The British Association of Oral and Maxillofacial Surgeons is the British medical association for oral and maxillofacial (mouth, jaws and face) surgeons - dentists who are also trained in oral surgery.

History
Oral and maxillofacial surgery developed as a surgical development in dentistry to treat servicemen injured in World War 2.

The British Association of Oral Surgeons was formed in February 1962. In 1985 the organisation changed to its present name. In 1994 the field of surgery was recognised as one of the nine surgical specialities.

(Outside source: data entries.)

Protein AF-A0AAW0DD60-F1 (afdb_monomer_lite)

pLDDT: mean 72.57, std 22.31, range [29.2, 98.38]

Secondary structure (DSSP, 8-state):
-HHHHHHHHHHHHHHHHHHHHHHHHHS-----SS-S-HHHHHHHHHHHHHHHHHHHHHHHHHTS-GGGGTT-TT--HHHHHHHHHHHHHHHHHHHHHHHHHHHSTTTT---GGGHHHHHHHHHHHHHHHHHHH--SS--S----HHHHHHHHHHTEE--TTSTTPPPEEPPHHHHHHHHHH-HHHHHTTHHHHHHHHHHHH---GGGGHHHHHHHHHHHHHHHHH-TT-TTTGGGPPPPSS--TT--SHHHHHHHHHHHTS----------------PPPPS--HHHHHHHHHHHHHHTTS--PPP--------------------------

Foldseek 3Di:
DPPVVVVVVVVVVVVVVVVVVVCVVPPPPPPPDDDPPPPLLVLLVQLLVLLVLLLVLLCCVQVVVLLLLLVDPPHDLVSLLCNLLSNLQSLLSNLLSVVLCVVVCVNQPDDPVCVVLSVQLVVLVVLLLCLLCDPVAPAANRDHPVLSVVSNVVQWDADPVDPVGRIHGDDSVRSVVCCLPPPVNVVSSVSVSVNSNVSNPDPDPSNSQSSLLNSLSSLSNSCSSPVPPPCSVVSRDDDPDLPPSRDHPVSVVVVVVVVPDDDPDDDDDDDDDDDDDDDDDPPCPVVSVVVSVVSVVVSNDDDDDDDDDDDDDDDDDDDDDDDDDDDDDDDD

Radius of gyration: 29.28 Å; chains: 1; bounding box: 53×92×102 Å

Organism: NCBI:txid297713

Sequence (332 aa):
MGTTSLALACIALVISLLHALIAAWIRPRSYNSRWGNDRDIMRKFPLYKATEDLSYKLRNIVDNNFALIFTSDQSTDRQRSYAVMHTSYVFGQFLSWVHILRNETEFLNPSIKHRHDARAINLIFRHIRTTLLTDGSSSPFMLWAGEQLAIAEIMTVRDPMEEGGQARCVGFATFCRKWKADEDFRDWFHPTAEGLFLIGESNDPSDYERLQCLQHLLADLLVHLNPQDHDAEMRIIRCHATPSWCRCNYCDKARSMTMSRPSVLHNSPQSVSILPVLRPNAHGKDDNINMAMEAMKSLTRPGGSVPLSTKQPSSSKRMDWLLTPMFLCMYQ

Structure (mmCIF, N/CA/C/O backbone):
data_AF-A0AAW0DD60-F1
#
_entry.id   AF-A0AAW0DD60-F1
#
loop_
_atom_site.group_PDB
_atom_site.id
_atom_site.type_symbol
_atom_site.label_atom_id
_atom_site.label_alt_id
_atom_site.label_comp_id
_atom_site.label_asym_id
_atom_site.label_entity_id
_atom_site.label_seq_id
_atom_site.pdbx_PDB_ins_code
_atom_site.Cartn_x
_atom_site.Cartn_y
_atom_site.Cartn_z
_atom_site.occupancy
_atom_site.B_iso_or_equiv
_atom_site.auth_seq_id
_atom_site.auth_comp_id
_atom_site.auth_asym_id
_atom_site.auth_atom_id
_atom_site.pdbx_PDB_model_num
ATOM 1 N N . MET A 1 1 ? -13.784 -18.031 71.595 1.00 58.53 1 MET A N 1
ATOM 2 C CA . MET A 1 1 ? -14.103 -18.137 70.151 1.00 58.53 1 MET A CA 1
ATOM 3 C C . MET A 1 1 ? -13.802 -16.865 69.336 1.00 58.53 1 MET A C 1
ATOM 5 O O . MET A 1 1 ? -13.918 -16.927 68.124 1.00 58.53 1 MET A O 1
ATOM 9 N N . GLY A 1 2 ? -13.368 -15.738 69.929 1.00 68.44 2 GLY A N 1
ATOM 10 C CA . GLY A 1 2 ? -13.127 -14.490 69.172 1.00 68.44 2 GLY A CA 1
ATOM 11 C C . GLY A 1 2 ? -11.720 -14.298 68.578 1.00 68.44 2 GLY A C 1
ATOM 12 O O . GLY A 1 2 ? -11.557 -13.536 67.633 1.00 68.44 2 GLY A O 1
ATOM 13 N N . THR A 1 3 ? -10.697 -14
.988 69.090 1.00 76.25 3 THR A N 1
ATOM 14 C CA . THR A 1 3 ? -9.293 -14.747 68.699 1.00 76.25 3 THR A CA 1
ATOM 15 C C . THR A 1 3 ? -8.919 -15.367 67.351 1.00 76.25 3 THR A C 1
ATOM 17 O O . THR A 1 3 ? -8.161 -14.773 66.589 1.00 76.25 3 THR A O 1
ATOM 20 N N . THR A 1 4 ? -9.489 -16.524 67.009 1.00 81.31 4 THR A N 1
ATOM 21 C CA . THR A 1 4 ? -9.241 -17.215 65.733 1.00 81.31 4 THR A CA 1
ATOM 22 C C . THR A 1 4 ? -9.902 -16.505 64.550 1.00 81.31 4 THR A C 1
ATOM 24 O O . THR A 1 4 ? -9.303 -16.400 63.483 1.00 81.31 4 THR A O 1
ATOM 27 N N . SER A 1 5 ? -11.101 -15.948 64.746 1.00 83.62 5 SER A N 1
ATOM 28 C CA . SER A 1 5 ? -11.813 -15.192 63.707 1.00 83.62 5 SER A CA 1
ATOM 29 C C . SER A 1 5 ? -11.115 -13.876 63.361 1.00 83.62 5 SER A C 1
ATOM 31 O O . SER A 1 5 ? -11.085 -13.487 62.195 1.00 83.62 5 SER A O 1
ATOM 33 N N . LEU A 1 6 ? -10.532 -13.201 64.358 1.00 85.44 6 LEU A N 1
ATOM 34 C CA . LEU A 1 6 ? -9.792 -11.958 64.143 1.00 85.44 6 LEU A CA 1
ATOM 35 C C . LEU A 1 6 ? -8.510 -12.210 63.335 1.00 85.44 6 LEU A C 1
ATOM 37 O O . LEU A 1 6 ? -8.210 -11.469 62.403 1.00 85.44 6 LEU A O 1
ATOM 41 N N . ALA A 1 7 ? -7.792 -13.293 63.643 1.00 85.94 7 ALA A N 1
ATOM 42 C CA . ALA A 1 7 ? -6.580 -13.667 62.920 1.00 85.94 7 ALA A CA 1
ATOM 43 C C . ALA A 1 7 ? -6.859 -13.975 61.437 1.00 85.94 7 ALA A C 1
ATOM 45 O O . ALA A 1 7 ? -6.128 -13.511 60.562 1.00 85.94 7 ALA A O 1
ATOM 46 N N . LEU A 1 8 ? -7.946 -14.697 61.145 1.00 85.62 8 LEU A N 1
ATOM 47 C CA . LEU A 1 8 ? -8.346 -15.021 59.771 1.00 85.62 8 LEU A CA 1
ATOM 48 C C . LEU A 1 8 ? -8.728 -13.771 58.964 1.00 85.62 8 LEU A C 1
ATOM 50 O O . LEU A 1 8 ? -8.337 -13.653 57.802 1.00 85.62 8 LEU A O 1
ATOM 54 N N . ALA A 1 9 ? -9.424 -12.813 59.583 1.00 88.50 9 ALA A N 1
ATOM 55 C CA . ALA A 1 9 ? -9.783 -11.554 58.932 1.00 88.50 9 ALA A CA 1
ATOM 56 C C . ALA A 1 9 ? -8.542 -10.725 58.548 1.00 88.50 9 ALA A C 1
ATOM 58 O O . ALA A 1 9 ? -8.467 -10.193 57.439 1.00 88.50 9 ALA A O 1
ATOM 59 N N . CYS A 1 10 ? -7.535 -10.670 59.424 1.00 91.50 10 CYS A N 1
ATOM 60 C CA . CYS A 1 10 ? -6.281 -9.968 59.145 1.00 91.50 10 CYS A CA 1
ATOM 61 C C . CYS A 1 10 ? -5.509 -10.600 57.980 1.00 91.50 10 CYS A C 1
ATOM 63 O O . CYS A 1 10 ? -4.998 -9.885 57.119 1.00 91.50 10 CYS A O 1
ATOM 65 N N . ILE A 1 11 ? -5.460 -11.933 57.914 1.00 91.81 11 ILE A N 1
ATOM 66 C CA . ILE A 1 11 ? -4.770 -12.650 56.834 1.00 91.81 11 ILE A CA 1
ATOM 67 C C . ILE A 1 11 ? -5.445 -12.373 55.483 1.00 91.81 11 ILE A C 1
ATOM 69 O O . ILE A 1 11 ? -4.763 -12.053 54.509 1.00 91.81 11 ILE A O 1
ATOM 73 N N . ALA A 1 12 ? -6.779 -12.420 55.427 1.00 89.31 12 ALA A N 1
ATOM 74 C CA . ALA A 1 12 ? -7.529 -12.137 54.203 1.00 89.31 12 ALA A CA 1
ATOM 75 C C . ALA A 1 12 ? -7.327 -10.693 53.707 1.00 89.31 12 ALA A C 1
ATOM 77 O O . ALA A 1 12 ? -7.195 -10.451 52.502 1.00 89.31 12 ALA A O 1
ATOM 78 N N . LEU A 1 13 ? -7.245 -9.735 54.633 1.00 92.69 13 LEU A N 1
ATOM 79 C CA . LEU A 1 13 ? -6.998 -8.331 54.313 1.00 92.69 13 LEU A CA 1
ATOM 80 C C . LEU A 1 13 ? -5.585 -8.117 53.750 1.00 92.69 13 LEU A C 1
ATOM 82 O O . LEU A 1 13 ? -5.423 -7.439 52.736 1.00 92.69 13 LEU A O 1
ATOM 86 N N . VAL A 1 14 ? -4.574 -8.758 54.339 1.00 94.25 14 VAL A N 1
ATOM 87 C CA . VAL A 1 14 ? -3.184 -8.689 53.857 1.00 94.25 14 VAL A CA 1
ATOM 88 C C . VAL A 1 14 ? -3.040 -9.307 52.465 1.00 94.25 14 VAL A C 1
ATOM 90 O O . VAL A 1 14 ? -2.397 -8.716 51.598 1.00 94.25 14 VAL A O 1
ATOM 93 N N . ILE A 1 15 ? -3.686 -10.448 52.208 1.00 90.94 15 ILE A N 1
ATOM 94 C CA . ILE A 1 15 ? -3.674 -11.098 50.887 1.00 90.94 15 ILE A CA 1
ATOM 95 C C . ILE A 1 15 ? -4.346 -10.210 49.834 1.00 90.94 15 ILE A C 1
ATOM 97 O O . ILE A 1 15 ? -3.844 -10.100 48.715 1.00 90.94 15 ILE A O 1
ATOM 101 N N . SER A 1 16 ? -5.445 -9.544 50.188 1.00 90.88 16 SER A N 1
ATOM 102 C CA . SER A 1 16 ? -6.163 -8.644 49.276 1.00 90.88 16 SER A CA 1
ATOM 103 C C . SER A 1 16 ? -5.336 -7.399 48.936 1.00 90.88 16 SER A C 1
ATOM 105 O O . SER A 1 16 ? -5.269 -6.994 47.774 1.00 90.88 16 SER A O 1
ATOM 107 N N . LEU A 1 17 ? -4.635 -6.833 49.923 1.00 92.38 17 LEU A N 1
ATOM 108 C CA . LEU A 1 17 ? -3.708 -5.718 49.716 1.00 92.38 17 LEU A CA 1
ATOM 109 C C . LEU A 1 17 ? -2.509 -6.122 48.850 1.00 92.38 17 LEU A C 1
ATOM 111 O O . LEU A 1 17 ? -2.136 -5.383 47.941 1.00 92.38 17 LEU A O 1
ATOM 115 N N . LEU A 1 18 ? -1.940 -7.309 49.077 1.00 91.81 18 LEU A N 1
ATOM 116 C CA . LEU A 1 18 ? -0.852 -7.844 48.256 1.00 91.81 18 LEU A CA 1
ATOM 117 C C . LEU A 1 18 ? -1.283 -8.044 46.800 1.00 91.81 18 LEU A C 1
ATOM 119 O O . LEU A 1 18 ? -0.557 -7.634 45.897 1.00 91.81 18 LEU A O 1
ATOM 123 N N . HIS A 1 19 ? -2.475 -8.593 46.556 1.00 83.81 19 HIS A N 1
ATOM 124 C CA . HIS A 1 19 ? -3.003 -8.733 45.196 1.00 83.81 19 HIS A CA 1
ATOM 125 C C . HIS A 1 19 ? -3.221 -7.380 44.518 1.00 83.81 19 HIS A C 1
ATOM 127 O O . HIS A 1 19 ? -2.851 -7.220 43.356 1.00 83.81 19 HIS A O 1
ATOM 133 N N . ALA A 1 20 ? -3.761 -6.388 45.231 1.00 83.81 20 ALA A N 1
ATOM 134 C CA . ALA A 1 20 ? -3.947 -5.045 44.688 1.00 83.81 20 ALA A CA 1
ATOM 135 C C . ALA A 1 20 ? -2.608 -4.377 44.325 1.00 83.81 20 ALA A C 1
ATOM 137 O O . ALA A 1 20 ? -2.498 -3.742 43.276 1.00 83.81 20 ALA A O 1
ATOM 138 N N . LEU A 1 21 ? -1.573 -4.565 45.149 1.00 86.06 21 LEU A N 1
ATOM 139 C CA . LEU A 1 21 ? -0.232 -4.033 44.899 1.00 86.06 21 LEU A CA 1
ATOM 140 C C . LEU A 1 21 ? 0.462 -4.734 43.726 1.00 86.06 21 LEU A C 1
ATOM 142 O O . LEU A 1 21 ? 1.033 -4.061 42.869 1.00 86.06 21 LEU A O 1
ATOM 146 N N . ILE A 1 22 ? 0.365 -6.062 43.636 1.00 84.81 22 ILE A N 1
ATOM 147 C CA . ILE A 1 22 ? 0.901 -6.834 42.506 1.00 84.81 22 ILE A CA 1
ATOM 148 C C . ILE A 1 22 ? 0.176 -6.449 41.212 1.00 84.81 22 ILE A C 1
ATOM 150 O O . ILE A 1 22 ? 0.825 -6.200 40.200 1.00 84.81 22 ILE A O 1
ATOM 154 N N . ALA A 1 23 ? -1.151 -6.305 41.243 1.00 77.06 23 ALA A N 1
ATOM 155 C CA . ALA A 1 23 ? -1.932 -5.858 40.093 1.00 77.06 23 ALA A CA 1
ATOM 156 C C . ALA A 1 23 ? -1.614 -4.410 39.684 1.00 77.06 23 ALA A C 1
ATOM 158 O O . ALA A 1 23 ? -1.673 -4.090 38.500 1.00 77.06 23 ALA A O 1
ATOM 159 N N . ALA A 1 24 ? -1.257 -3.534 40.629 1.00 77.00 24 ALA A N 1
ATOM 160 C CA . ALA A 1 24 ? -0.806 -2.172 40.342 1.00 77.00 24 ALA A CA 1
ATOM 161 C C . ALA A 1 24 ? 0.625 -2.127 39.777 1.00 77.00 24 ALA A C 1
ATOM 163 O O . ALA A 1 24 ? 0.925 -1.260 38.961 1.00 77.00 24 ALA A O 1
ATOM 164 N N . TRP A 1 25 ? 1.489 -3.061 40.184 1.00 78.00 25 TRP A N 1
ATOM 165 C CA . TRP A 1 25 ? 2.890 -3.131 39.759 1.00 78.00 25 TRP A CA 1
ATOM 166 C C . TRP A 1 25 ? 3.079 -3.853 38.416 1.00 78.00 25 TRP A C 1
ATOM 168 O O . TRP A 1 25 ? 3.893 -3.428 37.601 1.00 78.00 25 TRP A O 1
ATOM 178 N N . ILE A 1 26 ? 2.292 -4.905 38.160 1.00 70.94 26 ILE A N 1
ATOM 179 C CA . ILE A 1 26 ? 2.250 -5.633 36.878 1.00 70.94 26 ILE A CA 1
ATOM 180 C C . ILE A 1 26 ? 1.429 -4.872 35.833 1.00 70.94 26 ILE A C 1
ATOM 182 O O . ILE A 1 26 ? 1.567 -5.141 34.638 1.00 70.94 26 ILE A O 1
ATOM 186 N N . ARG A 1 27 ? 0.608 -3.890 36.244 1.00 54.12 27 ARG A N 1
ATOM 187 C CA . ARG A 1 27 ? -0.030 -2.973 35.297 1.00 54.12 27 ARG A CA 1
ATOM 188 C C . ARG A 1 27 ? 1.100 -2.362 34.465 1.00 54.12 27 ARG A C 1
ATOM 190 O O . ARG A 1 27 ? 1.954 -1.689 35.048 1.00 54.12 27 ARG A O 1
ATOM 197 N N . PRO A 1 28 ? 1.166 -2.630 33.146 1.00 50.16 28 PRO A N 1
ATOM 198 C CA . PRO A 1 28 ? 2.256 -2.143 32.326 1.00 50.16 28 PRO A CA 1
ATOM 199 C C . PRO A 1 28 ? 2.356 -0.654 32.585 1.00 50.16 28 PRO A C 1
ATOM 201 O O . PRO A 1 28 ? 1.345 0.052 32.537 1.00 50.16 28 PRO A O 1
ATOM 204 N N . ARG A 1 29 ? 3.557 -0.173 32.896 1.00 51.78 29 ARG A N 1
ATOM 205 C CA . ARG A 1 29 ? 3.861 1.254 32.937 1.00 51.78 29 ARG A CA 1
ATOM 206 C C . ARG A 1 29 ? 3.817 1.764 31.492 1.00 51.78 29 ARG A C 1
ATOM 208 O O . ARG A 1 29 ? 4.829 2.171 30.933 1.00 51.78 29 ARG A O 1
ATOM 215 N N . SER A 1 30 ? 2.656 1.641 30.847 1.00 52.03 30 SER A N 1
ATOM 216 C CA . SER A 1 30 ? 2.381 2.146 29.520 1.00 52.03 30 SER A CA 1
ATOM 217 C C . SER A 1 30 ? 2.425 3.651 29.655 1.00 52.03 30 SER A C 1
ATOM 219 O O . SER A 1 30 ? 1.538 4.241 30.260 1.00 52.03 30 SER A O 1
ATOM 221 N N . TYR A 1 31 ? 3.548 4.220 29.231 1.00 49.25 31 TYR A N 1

Since 1995, to gain entrance to the Specialist Register for the Speciality of Oral & Maxillofacial Surgery, a surgeon must have qualifications in dentistry and surgery - be a registered dentist and registered medical practitioner, according to the European Specialist Medical Qualification Order 1995. This recognition comes from both the General Medical Council and General Dental Council. Oral surgeons do not need to be a medical doctor.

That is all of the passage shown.